= Claes Dahlbäck =

Swedish businessman

Claes Åke Gustaf Dahlbäck (born 6 June 1947) is a Swedish businessman.

==Biography==
He received an M.Sc. and a PhD in Economics from the Stockholm School of Economics.

In 1973, he joined Investor AB as an analyst in New York City. From 1978 to 1999, he served as its President and Chief Executive Officer. From April 1999 to April 2002, he served as its vice-chairman, from April 2002 to April 2005 as its chairman, and since April 2005 as senior advisor. Since November 2007, he has also served as senior advisor to the Foundation Asset Management AB.

He serves as chairman of the board of Stora Enso and chairman of the advisory committee of the following EQT AB subsidiaries: EQT III, IV and V, EQT Greater China II, EQT Expansion Capital II and the EQT Opportunity Fund. Previously, he served on the boards of directors of the ABB Group, Allmänna Svenska Elektriska Aktiebolaget, Electrolux, Ericsson, OMX, Goldman Sachs Saab Scania, Skandinaviska Enskilda Banken, SKF, Findus, V&S Group and Gambro.

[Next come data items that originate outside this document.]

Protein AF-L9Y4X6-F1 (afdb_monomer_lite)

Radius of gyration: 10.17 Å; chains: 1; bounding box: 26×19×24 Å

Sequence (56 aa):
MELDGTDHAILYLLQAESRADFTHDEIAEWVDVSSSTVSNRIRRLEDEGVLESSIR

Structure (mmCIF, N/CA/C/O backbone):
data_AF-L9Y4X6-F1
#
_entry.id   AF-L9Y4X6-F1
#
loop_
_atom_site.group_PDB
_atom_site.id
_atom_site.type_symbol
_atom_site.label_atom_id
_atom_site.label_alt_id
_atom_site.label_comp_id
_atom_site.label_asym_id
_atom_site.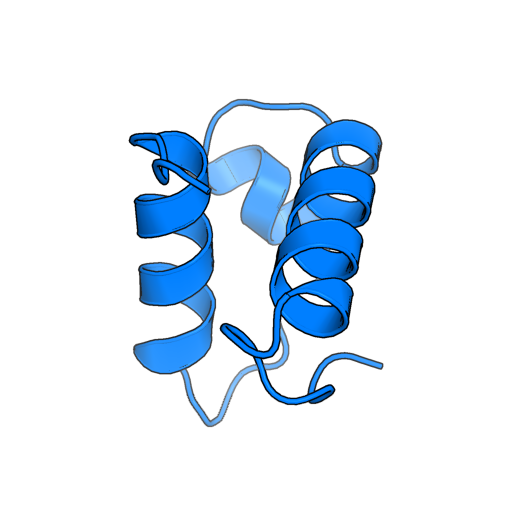label_entity_id
_atom_site.label_seq_id
_atom_site.pdbx_PDB_ins_code
_atom_si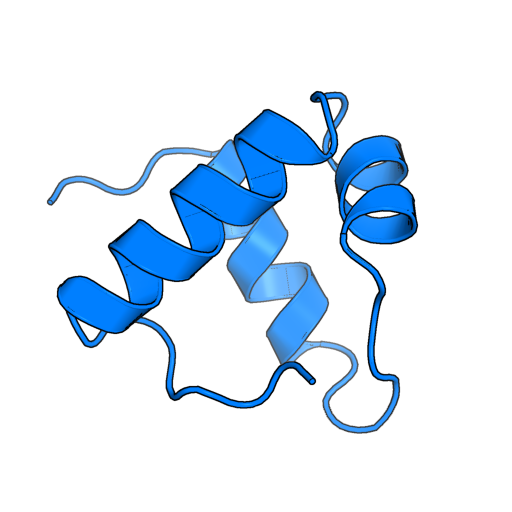te.Cartn_x
_atom_site.Cartn_y
_atom_site.Cartn_z
_atom_site.occupancy
_atom_site.B_iso_or_equiv
_atom_site.auth_seq_id
_atom_site.auth_comp_id
_atom_site.auth_asym_id
_atom_site.auth_atom_id
_atom_site.pdbx_PDB_model_num
ATOM 1 N N . MET A 1 1 ? -7.540 -5.758 11.578 1.00 76.25 1 MET A N 1
ATOM 2 C CA . MET A 1 1 ? -8.585 -5.519 10.558 1.00 76.25 1 MET A CA 1
ATOM 3 C C . MET A 1 1 ? -8.961 -6.815 9.849 1.00 76.25 1 MET A C 1
ATOM 5 O O . MET A 1 1 ? -8.291 -7.818 10.060 1.00 76.25 1 MET A O 1
ATOM 9 N N . GLU A 1 2 ? -9.944 -6.772 8.952 1.00 89.12 2 GLU A N 1
ATOM 10 C CA . GLU A 1 2 ? -9.972 -7.677 7.797 1.00 89.12 2 GLU A CA 1
ATOM 11 C C . GLU A 1 2 ? -9.187 -7.021 6.649 1.00 89.12 2 GLU A C 1
ATOM 13 O O . GLU A 1 2 ? -9.385 -5.830 6.384 1.00 89.12 2 GLU A O 1
ATOM 18 N N . LEU A 1 3 ? -8.250 -7.765 6.052 1.00 94.75 3 LEU A N 1
ATOM 19 C CA . LEU A 1 3 ? -7.474 -7.335 4.886 1.00 94.75 3 LEU A CA 1
ATOM 20 C C . LEU A 1 3 ? -8.277 -7.615 3.621 1.00 94.75 3 LEU A C 1
ATOM 22 O O . LEU A 1 3 ? -8.847 -8.697 3.481 1.00 94.75 3 LEU A O 1
ATOM 26 N N . ASP A 1 4 ? -8.313 -6.652 2.706 1.00 95.88 4 ASP A N 1
ATOM 27 C CA . ASP A 1 4 ? -8.947 -6.847 1.406 1.00 95.88 4 ASP A CA 1
ATOM 28 C C . ASP A 1 4 ? -7.947 -7.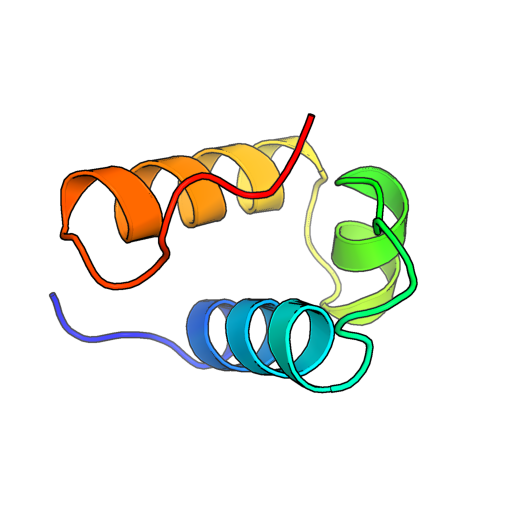313 0.334 1.00 95.88 4 ASP A C 1
ATOM 30 O O . ASP A 1 4 ? -6.745 -7.467 0.567 1.00 95.88 4 ASP A O 1
ATOM 34 N N . GLY A 1 5 ? -8.458 -7.589 -0.869 1.00 96.94 5 GLY A N 1
ATOM 35 C CA . GLY A 1 5 ? -7.635 -8.069 -1.979 1.00 96.94 5 GLY A CA 1
ATOM 36 C C . GLY A 1 5 ? -6.531 -7.091 -2.391 1.00 96.94 5 GLY A C 1
ATOM 37 O O . GLY A 1 5 ? -5.454 -7.533 -2.787 1.00 96.94 5 GLY A O 1
ATOM 38 N N . THR A 1 6 ? -6.760 -5.781 -2.258 1.00 96.56 6 THR A N 1
ATOM 39 C CA . THR A 1 6 ? -5.738 -4.767 -2.543 1.00 96.56 6 THR A CA 1
ATOM 40 C C . THR A 1 6 ? -4.646 -4.807 -1.481 1.00 96.56 6 THR A C 1
ATOM 42 O O . THR A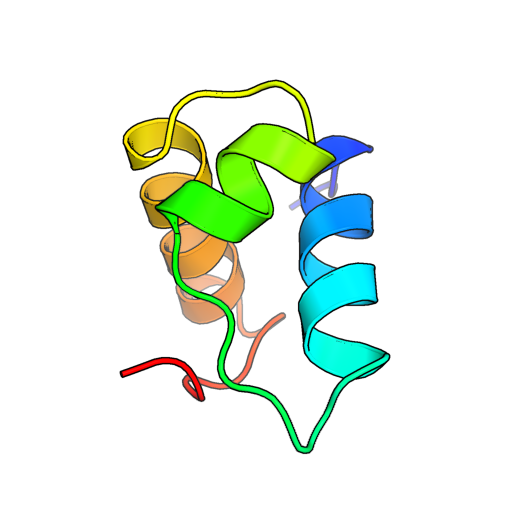 1 6 ? -3.469 -4.797 -1.832 1.00 96.56 6 THR A O 1
ATOM 45 N N . ASP A 1 7 ? -5.011 -4.922 -0.201 1.00 96.38 7 ASP A N 1
ATOM 46 C CA . ASP A 1 7 ? -4.035 -5.056 0.886 1.00 96.38 7 ASP A CA 1
ATOM 47 C C . ASP A 1 7 ? -3.142 -6.297 0.675 1.00 96.38 7 ASP A C 1
ATOM 49 O O . ASP A 1 7 ? -1.916 -6.221 0.782 1.00 96.38 7 ASP A O 1
ATOM 53 N N . HIS A 1 8 ? -3.738 -7.433 0.298 1.00 95.56 8 HIS A N 1
ATOM 54 C CA . HIS A 1 8 ? -2.996 -8.660 -0.003 1.00 95.56 8 HIS A CA 1
ATOM 55 C C . HIS A 1 8 ? -2.064 -8.526 -1.211 1.00 95.56 8 HIS A C 1
ATOM 57 O O . HIS A 1 8 ? -0.941 -9.029 -1.164 1.00 95.56 8 HIS A O 1
ATOM 63 N N . ALA A 1 9 ? -2.499 -7.850 -2.276 1.00 94.81 9 ALA A N 1
ATOM 64 C CA . ALA A 1 9 ? -1.662 -7.617 -3.448 1.00 94.81 9 ALA A CA 1
ATOM 65 C C . ALA A 1 9 ? -0.456 -6.722 -3.117 1.00 94.81 9 ALA A C 1
ATOM 67 O O . ALA A 1 9 ? 0.662 -7.035 -3.523 1.00 94.81 9 ALA A O 1
ATOM 68 N N . ILE A 1 10 ? -0.658 -5.665 -2.320 1.00 92.88 10 ILE A N 1
ATOM 69 C CA . ILE A 1 10 ? 0.425 -4.793 -1.837 1.00 92.88 10 ILE A CA 1
ATOM 70 C C . ILE A 1 10 ? 1.437 -5.606 -1.021 1.00 92.88 10 ILE A C 1
ATOM 72 O O . ILE A 1 10 ? 2.631 -5.564 -1.308 1.00 92.88 10 ILE A O 1
ATOM 76 N N . LEU A 1 11 ? 0.976 -6.393 -0.042 1.00 91.94 11 LEU A N 1
ATOM 77 C CA . LEU A 1 11 ? 1.857 -7.237 0.774 1.00 91.94 11 LEU A CA 1
ATOM 78 C C . LEU A 1 11 ? 2.630 -8.252 -0.073 1.00 91.94 11 LEU A C 1
ATOM 80 O O . LEU A 1 11 ? 3.821 -8.457 0.155 1.00 91.94 11 LEU A O 1
ATOM 84 N N . TYR A 1 12 ? 1.971 -8.861 -1.061 1.00 91.12 12 TYR A N 1
ATOM 85 C CA . TYR A 1 12 ? 2.613 -9.794 -1.979 1.00 91.12 12 TYR A CA 1
ATOM 86 C C . TYR A 1 12 ? 3.747 -9.126 -2.762 1.00 91.12 12 TYR A C 1
ATOM 88 O O . TYR A 1 12 ? 4.849 -9.666 -2.794 1.00 91.12 12 TYR A O 1
ATOM 96 N N . LEU A 1 13 ? 3.505 -7.947 -3.346 1.00 89.69 13 LEU A N 1
ATOM 97 C CA . LEU A 1 13 ? 4.522 -7.205 -4.099 1.00 89.69 13 LEU A CA 1
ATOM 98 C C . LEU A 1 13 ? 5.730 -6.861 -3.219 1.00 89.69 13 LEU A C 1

He is a member of the Royal Swedish Academy of Engineering Sciences and the Royal Swedish Society of Naval Sciences. He serves on the board of directors of the Stockholm School of Economics and as chair of the Stockholm School of Economics Foundation. In 2003 he participated in the annual conference of the Bilderberg Group. He is a Commander of the Order of the White Rose of Finland and a recipient of the Swedish Kings Medal of the Twelfth Night with the Seraphim Ribbon. In 2003, he served as president of the International Wine and Spirit Competition.